Studies conducted in endemic countries have shown that neurocysticercosis is a common cause of increased rates of epilepsy. In endemic regions, CNS infection is extremely common; in many of these groups, the frequency of certain serum antibodies is more than 10%, and residual intraparenchymal brain calcifications on CT scans are seen in 10–20% of the general population. Neurocysticercosis is estimated to affect 29% of those with epilepsy. About 15% of the pig farming community in India has asymptomatic neurocysticercosis. According to a North Indian study, the prevalence of neurocysticercosis in rural India was 4.5 per 1000. Twenty-five percent of individuals with active epilepsy had antibodies against T. solium, based on another study from North India. In an Indian hospital series, neurocysticercosis was responsible for more than half of the instances of children with partial seizures.
Descriptions of Taenia solium tapeworms date back to 1500 BC. Taenia solium cysticerci have even been found in ancient Egyptian mummies. The first recorded cases of neurocysticercosis were most likely described by German physician John Wolfgang Rumler in 1558. Hipólito Unanue, a Peruvian physician and journalist, is believed to have first recorded simultaneous taeniasis and cysticercosis in the same individual in 1792: he reported a case involving a soldier with taeniasis who died following a violent seizure. During the 19th century, German pathologists noticed the morphological parallels between the adult T. solium head and the cysticercus scolex. Friedrich Küchenmeister showed that the consumption of cysticercus from pork caused human intestinal taeniasis by feeding a prisoner food that included cysticerci gathered from a recently killed pig. In the second part of the 19th century, research showed that feeding Taenia eggs from infected humans to pigs caused cysticercosis.

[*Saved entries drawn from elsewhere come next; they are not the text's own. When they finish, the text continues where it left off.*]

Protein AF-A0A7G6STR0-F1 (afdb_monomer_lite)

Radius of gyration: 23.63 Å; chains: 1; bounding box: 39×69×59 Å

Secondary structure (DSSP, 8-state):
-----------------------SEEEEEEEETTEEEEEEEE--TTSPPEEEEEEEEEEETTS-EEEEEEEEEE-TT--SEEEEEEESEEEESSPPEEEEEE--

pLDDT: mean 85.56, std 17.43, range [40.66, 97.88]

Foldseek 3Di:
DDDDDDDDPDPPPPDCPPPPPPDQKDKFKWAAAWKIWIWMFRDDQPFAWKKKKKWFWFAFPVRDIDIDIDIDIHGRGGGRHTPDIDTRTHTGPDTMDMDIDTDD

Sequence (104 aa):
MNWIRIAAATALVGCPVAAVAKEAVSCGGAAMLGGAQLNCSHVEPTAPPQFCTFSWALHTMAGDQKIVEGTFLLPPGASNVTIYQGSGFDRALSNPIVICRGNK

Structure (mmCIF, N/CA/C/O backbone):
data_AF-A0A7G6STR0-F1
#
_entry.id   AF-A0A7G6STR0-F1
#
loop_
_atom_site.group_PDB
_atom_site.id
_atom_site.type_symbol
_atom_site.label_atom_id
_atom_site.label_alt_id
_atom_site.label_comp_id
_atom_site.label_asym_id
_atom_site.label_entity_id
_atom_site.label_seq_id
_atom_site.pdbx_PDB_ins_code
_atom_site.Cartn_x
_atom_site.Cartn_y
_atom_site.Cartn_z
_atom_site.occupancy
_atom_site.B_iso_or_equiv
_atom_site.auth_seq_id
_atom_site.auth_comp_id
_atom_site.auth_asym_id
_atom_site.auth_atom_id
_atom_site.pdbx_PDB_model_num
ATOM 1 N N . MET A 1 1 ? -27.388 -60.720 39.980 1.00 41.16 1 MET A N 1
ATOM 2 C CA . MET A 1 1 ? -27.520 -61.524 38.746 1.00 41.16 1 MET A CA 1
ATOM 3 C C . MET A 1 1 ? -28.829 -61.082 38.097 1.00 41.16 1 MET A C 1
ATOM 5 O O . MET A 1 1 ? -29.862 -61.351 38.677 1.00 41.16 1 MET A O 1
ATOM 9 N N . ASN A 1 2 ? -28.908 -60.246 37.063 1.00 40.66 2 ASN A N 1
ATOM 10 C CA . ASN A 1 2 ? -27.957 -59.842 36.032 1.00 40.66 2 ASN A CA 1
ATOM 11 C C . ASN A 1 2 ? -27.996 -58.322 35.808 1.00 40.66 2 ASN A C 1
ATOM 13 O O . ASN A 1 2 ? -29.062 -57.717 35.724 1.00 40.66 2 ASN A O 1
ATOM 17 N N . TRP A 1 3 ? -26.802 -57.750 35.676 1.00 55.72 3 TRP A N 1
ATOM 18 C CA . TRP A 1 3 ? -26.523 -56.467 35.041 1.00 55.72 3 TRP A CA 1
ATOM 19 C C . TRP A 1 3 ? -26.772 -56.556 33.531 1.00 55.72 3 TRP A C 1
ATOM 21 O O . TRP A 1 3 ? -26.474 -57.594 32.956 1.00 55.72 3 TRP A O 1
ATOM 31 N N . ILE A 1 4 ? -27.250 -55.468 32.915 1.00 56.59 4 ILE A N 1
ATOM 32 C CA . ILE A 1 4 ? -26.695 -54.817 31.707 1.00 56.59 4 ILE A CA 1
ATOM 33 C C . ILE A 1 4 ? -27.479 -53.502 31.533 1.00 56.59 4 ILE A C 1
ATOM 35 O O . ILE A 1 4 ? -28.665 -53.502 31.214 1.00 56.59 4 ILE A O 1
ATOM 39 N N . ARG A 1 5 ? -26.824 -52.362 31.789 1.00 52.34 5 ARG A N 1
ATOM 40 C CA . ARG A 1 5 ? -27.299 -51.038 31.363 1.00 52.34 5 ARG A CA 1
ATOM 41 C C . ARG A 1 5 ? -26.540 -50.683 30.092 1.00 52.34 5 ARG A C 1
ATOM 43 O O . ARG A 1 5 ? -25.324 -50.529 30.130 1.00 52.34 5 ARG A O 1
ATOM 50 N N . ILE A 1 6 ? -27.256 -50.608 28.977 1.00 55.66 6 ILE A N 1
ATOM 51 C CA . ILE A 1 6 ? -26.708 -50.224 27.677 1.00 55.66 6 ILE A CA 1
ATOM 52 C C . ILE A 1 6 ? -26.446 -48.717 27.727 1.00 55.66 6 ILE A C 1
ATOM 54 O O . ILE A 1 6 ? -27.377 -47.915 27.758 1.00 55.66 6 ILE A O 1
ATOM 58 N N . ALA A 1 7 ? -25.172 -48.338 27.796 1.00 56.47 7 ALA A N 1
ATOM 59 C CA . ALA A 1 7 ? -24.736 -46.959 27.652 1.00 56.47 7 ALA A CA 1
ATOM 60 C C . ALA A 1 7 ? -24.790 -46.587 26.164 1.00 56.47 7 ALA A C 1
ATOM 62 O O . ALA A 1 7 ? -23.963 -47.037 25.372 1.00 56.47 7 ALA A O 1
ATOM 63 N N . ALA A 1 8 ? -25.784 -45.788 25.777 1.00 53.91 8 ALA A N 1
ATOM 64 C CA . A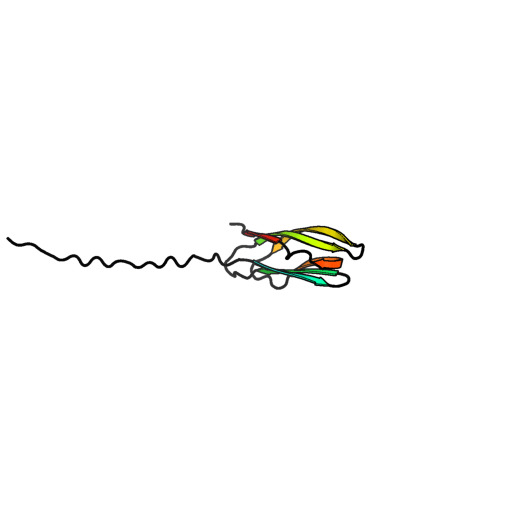LA A 1 8 ? -25.830 -45.162 24.464 1.00 53.91 8 ALA A CA 1
ATOM 65 C C . ALA A 1 8 ? -24.753 -44.068 24.407 1.00 53.91 8 ALA A C 1
ATOM 67 O O . ALA A 1 8 ? -24.936 -42.967 24.922 1.00 53.91 8 ALA A O 1
ATOM 68 N N . ALA A 1 9 ? -23.602 -44.392 23.819 1.00 55.94 9 ALA A N 1
ATOM 69 C CA . ALA A 1 9 ? -22.578 -43.413 23.491 1.00 55.94 9 ALA A CA 1
ATOM 70 C C . ALA A 1 9 ? -23.072 -42.564 22.310 1.00 55.94 9 ALA A C 1
ATOM 72 O O . ALA A 1 9 ? -23.070 -43.004 21.161 1.00 55.94 9 ALA A O 1
ATOM 73 N N . THR A 1 10 ? -23.527 -41.346 22.593 1.00 57.47 10 THR A N 1
ATOM 74 C CA . THR A 1 10 ? -23.783 -40.321 21.578 1.00 57.47 10 THR A CA 1
ATOM 75 C C . THR A 1 10 ? -22.456 -39.919 20.940 1.00 57.47 10 THR A C 1
ATOM 77 O O . THR A 1 10 ? -21.687 -39.150 21.516 1.00 57.47 10 THR A O 1
ATOM 80 N N . ALA A 1 11 ? -22.177 -40.464 19.757 1.00 55.41 11 ALA A N 1
ATOM 81 C CA . ALA A 1 11 ? -21.082 -40.025 18.908 1.00 55.41 11 ALA A CA 1
ATOM 82 C C . ALA A 1 11 ? -21.361 -38.587 18.442 1.00 55.41 11 ALA A C 1
ATOM 84 O O . ALA A 1 11 ? -22.206 -38.347 17.580 1.00 55.41 11 ALA A O 1
ATOM 85 N N . LEU A 1 12 ? -20.666 -37.625 19.048 1.00 50.50 12 LEU A N 1
ATOM 86 C CA . LEU A 1 12 ? -20.566 -36.253 18.561 1.00 50.50 12 LEU A CA 1
ATOM 87 C C . LEU A 1 12 ? -19.867 -36.283 17.197 1.00 50.50 12 LEU A C 1
ATOM 89 O O . LEU A 1 12 ? -18.641 -36.313 17.111 1.00 50.50 12 LEU A O 1
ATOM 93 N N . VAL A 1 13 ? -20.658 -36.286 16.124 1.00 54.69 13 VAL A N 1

Neurocysticercosis was featured in the "Pilot" episode of House M.D. The episode followed a young woman who contracted neurocysticercosis after eating contaminated ham.
Sebastián Ferrat, a Mexican television star, died in 2019 at age 41 from neurocysticercosis. The New York Times stated that RFK Jr. had contracted neurocysticercosis after travelling to Africa, South America, and Asia. Gaius Julius Caesar is believed to have had epilepsy related to cysticercosis.